**DATA RECORDS**
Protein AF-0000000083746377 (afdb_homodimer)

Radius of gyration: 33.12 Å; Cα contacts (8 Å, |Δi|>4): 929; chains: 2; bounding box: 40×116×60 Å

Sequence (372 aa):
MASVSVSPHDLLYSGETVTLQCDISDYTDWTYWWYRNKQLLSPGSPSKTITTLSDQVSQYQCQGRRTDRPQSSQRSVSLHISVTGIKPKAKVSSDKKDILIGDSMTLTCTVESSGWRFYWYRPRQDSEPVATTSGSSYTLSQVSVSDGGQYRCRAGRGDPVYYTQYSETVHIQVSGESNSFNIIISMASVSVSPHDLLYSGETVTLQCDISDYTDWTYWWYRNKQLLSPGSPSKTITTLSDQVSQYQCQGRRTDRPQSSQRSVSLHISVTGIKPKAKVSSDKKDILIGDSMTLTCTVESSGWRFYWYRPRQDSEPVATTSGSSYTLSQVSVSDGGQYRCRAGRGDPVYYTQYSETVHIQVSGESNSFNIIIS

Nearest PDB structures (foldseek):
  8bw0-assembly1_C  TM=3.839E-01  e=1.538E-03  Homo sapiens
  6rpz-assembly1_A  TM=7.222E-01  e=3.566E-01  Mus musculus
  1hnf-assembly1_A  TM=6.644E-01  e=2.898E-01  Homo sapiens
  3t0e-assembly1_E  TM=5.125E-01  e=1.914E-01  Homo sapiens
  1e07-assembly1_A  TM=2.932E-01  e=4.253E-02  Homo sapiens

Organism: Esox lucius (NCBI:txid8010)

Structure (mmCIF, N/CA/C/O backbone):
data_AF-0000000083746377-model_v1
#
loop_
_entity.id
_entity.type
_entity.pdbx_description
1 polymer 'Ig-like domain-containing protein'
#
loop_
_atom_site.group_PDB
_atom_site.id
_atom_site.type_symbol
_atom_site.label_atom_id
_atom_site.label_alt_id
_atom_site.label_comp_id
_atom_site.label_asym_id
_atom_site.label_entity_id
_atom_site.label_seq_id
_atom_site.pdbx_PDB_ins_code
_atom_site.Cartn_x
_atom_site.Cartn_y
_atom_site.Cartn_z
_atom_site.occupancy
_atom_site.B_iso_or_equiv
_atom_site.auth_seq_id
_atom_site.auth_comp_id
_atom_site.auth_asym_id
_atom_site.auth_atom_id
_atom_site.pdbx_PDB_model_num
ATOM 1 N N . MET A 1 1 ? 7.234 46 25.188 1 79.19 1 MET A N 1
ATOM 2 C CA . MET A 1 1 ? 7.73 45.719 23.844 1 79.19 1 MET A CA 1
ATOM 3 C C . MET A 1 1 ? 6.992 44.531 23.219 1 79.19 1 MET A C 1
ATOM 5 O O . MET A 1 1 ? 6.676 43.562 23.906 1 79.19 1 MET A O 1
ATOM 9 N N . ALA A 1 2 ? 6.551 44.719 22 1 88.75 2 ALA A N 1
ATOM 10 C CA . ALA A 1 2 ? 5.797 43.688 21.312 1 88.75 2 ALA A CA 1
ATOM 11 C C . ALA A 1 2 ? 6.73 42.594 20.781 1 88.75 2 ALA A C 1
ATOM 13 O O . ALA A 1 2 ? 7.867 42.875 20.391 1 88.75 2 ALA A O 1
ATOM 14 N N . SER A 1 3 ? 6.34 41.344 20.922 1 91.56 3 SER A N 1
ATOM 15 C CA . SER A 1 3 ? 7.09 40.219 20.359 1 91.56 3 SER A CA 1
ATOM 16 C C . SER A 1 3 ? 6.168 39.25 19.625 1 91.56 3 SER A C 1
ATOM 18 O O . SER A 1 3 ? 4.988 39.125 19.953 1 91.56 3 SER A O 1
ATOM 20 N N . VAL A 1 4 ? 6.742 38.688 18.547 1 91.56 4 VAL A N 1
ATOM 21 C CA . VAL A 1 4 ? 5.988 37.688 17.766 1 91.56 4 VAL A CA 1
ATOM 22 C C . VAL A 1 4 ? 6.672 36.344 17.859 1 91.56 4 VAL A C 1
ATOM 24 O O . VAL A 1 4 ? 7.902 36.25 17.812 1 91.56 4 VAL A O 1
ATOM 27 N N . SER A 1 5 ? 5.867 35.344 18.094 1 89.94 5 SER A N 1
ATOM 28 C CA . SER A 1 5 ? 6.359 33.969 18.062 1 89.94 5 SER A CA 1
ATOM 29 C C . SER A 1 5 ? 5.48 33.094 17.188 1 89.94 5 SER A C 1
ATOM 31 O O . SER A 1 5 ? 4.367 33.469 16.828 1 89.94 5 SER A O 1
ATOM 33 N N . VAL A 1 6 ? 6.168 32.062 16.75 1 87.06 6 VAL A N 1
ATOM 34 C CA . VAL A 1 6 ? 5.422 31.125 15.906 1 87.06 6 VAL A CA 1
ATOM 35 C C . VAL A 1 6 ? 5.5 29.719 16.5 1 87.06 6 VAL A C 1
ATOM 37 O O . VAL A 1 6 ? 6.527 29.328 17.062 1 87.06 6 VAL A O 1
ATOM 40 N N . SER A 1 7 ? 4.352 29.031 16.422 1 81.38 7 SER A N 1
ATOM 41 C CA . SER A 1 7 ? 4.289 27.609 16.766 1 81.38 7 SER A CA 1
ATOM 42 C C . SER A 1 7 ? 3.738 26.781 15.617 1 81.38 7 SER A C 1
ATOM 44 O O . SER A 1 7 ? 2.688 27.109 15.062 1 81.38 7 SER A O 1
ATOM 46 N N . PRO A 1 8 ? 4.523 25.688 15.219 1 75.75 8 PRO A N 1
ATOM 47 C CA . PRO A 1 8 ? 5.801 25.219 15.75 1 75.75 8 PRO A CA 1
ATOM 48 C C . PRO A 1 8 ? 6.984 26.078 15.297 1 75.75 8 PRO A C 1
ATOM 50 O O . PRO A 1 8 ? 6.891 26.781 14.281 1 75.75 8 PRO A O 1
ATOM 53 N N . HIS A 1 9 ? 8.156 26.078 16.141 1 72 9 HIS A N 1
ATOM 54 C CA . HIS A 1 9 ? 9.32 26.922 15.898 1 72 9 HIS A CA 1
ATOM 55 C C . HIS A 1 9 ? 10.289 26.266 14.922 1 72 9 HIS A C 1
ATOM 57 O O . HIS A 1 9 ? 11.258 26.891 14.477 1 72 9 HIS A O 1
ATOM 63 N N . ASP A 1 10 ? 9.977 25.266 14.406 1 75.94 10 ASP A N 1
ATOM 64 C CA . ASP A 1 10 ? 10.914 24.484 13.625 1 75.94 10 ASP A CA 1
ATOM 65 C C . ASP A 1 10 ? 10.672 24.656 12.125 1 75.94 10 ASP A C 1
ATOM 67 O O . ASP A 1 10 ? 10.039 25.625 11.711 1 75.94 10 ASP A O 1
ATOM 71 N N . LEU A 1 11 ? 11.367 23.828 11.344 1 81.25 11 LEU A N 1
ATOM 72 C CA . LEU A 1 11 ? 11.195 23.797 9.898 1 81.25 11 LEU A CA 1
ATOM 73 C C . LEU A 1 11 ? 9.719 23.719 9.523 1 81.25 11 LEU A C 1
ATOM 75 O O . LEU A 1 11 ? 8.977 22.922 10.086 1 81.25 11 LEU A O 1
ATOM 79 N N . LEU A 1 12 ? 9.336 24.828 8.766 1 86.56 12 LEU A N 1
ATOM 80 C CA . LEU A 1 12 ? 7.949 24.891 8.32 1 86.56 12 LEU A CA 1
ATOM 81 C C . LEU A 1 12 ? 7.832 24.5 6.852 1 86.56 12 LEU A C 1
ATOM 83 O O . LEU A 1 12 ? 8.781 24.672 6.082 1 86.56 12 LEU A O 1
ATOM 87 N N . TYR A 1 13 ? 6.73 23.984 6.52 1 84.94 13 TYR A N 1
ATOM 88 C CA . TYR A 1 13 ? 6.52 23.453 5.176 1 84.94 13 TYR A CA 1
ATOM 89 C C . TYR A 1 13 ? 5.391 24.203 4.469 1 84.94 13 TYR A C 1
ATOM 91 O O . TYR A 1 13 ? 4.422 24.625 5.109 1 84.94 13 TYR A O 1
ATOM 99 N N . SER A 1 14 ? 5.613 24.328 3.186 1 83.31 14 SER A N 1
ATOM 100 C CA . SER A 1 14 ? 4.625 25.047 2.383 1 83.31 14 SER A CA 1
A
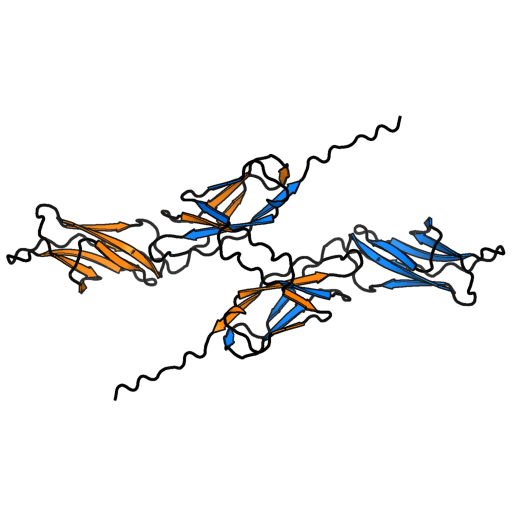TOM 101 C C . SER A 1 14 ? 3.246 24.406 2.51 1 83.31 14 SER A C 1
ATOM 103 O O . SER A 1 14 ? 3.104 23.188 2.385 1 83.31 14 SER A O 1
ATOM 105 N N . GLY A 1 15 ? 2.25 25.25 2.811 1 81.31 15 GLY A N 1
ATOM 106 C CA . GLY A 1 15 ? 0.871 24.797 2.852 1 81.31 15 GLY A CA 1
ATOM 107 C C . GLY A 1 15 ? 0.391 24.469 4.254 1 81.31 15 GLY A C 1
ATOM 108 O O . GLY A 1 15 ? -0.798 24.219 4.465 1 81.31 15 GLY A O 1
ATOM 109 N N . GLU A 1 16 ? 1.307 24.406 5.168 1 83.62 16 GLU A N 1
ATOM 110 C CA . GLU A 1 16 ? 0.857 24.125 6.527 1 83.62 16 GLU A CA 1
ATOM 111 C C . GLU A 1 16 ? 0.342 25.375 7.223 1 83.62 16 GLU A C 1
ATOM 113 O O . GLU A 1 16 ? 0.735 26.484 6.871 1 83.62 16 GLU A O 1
---
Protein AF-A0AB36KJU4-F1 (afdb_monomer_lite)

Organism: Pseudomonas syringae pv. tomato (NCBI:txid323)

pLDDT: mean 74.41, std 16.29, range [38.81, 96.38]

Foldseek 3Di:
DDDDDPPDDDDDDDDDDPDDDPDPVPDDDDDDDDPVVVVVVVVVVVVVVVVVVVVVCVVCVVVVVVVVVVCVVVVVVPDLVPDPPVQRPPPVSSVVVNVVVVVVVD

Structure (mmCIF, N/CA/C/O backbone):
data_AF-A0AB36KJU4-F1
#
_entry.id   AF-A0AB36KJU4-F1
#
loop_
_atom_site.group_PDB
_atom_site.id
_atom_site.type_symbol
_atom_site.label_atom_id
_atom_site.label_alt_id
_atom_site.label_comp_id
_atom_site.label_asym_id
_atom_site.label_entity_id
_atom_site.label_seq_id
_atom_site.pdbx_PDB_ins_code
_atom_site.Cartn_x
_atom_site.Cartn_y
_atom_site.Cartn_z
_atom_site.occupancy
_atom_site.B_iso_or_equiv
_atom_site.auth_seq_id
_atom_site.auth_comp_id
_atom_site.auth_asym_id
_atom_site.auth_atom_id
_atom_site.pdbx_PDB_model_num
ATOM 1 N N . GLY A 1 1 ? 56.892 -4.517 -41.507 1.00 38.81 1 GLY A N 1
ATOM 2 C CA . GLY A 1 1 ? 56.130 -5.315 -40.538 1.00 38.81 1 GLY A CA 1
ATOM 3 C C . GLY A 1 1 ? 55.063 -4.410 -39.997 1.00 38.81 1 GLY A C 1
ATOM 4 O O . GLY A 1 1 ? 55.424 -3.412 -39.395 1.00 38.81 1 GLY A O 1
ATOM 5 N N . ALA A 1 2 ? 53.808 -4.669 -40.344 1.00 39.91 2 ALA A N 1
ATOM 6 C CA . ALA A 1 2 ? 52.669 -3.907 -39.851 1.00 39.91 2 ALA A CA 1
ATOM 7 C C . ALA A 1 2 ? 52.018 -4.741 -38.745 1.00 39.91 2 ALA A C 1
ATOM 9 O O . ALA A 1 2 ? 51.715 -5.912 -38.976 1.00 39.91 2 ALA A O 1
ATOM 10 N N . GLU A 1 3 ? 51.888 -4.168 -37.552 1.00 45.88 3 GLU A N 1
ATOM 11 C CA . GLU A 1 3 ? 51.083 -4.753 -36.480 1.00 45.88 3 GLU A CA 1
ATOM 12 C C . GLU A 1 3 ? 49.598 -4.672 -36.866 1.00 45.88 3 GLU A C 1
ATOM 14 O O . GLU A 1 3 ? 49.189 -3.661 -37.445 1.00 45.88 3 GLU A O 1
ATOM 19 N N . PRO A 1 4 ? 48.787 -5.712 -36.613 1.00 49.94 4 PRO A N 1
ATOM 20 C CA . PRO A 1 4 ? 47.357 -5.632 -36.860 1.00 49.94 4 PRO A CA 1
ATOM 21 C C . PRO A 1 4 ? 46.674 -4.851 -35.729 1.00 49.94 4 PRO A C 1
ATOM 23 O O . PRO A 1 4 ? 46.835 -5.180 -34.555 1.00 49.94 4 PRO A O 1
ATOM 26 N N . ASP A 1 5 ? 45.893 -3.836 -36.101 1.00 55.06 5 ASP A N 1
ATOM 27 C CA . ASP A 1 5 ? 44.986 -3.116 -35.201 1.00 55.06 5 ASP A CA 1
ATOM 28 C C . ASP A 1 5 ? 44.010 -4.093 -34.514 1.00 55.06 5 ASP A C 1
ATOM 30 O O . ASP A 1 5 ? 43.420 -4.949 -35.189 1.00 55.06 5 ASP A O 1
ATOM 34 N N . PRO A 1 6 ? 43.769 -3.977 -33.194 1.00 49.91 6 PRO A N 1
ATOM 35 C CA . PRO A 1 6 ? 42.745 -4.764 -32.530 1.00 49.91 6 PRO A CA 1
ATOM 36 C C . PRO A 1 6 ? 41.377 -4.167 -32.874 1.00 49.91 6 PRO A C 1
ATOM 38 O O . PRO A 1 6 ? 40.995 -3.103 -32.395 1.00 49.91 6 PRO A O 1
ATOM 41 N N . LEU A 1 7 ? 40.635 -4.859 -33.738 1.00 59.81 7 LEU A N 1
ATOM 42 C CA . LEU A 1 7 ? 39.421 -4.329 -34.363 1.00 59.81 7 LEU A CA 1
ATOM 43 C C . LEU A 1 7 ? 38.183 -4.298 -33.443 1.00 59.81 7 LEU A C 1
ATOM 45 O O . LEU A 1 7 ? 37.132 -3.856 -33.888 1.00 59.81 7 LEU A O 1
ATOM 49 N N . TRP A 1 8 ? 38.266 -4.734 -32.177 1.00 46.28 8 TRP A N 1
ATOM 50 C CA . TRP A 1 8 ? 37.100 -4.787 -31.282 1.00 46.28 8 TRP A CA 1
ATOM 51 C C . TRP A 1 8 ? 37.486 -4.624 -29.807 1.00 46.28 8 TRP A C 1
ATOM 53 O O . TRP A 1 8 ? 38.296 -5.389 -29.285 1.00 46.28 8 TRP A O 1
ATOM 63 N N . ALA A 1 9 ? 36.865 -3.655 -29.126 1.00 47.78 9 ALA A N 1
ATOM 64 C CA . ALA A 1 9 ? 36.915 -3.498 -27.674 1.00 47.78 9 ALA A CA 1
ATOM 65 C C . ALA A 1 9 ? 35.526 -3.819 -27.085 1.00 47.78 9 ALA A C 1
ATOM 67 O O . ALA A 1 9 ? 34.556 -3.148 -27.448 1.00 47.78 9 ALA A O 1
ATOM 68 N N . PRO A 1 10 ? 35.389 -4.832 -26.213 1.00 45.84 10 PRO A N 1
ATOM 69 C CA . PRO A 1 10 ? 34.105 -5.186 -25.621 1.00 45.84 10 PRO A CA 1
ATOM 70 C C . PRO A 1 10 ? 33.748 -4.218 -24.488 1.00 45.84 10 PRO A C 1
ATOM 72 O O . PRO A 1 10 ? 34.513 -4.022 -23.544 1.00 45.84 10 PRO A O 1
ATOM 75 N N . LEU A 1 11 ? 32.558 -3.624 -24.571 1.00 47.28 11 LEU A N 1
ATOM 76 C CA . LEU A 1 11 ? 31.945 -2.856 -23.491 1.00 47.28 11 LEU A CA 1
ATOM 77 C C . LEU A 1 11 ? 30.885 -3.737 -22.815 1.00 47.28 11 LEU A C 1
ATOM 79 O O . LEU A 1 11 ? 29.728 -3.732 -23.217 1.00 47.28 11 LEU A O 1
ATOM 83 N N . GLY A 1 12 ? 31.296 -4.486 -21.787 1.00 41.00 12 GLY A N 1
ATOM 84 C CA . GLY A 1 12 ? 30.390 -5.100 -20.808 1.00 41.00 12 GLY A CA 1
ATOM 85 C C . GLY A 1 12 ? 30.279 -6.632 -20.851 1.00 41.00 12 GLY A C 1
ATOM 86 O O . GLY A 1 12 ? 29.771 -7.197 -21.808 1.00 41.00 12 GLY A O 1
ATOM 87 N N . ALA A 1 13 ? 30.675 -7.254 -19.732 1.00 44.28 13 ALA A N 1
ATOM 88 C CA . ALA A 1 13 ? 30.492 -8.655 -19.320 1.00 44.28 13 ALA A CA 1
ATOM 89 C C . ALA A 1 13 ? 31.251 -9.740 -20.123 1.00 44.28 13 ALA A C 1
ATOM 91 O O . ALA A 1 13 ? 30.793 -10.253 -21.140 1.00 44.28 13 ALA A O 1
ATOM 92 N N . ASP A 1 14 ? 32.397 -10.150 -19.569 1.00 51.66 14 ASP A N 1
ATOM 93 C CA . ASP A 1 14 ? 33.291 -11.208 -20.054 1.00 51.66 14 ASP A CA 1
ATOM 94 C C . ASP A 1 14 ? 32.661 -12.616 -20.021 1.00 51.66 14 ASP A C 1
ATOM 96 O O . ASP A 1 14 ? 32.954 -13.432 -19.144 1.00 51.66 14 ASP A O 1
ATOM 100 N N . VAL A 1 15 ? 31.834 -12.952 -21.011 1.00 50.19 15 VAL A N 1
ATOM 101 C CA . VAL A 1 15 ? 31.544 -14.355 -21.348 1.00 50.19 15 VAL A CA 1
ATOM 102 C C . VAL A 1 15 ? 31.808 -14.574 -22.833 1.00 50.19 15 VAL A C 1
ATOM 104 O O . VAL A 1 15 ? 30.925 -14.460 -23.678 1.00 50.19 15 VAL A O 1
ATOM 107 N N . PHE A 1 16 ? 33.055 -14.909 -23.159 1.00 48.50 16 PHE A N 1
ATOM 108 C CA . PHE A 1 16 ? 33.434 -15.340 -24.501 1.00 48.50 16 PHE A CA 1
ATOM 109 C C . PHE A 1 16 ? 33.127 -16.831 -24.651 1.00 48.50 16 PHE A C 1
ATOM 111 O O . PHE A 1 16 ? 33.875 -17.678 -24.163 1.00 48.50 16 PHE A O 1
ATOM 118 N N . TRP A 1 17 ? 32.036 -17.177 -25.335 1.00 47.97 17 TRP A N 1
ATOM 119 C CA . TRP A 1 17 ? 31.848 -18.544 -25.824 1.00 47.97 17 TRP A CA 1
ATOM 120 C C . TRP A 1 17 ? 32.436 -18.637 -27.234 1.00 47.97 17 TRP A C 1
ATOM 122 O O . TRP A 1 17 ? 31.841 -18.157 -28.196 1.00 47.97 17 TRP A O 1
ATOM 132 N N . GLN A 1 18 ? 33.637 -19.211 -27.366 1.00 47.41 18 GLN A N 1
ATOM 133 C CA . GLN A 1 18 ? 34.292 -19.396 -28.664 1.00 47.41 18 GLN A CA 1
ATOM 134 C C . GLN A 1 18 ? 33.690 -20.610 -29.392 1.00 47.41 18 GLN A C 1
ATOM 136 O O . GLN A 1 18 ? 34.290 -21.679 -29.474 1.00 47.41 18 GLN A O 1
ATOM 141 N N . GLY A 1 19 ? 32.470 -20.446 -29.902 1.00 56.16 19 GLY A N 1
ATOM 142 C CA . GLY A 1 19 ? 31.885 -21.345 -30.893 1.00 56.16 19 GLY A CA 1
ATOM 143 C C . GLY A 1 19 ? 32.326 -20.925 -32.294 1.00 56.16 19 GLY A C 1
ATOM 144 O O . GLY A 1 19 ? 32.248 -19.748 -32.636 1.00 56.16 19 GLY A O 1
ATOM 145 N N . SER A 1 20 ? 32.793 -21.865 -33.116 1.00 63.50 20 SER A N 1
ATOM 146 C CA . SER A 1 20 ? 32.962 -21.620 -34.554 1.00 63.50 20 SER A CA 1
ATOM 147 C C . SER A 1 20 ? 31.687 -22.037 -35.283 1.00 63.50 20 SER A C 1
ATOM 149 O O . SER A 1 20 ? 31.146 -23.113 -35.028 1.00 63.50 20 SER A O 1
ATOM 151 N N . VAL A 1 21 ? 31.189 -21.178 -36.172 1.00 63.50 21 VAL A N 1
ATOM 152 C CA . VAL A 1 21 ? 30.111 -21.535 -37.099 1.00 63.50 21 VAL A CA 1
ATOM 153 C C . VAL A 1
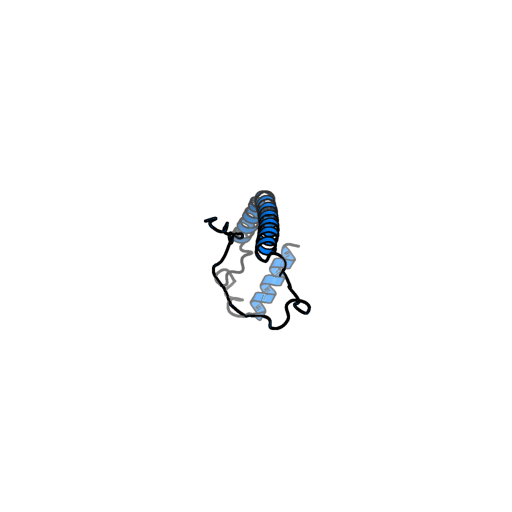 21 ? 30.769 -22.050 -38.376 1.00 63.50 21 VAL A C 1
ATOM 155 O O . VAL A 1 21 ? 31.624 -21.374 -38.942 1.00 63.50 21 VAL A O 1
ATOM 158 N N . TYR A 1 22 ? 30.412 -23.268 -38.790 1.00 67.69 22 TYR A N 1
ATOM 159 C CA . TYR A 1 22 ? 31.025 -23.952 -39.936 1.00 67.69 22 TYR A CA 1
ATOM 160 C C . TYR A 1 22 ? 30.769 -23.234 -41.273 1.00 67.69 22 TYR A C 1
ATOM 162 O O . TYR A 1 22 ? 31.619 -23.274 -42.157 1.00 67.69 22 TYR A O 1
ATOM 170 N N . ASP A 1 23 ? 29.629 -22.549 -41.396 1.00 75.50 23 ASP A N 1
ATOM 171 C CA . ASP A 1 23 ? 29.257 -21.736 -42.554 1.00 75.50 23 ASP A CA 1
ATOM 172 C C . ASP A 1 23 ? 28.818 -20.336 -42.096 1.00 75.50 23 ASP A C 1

**EXERCISE DESCRIPTION**
Look in the material above for the line with "ATOM 100 N N" and the line with "ATOM 118 N N", and transcribe exactly those lines and all lines between them, nothing more.

**RESPONSE**
ATOM 100 N N . VAL A 1 15 ? 31.834 -12.952 -21.011 1.00 50.19 15 VAL A N 1
ATOM 101 C CA . VAL A 1 15 ? 31.544 -14.355 -21.348 1.00 50.19 15 VAL A CA 1
ATOM 102 C C . VAL A 1 15 ? 31.808 -14.574 -22.833 1.00 50.19 15 VAL A C 1
ATOM 104 O O . VAL A 1 15 ? 30.925 -14.460 -23.678 1.00 50.19 15 VAL A O 1
ATOM 107 N N . PHE A 1 16 ? 33.055 -14.909 -23.159 1.00 48.50 16 PHE A N 1
ATOM 108 C CA . PHE A 1 16 ? 33.434 -15.340 -24.501 1.00 48.50 16 PHE A CA 1
ATOM 109 C C . PHE A 1 16 ? 33.127 -16.831 -24.651 1.00 48.50 16 PHE A C 1
ATOM 111 O O . PHE A 1 16 ? 33.875 -17.678 -24.163 1.00 48.50 16 PHE A O 1
ATOM 118 N N . TRP A 1 17 ? 32.036 -17.177 -25.335 1.00 47.97 17 TRP A N 1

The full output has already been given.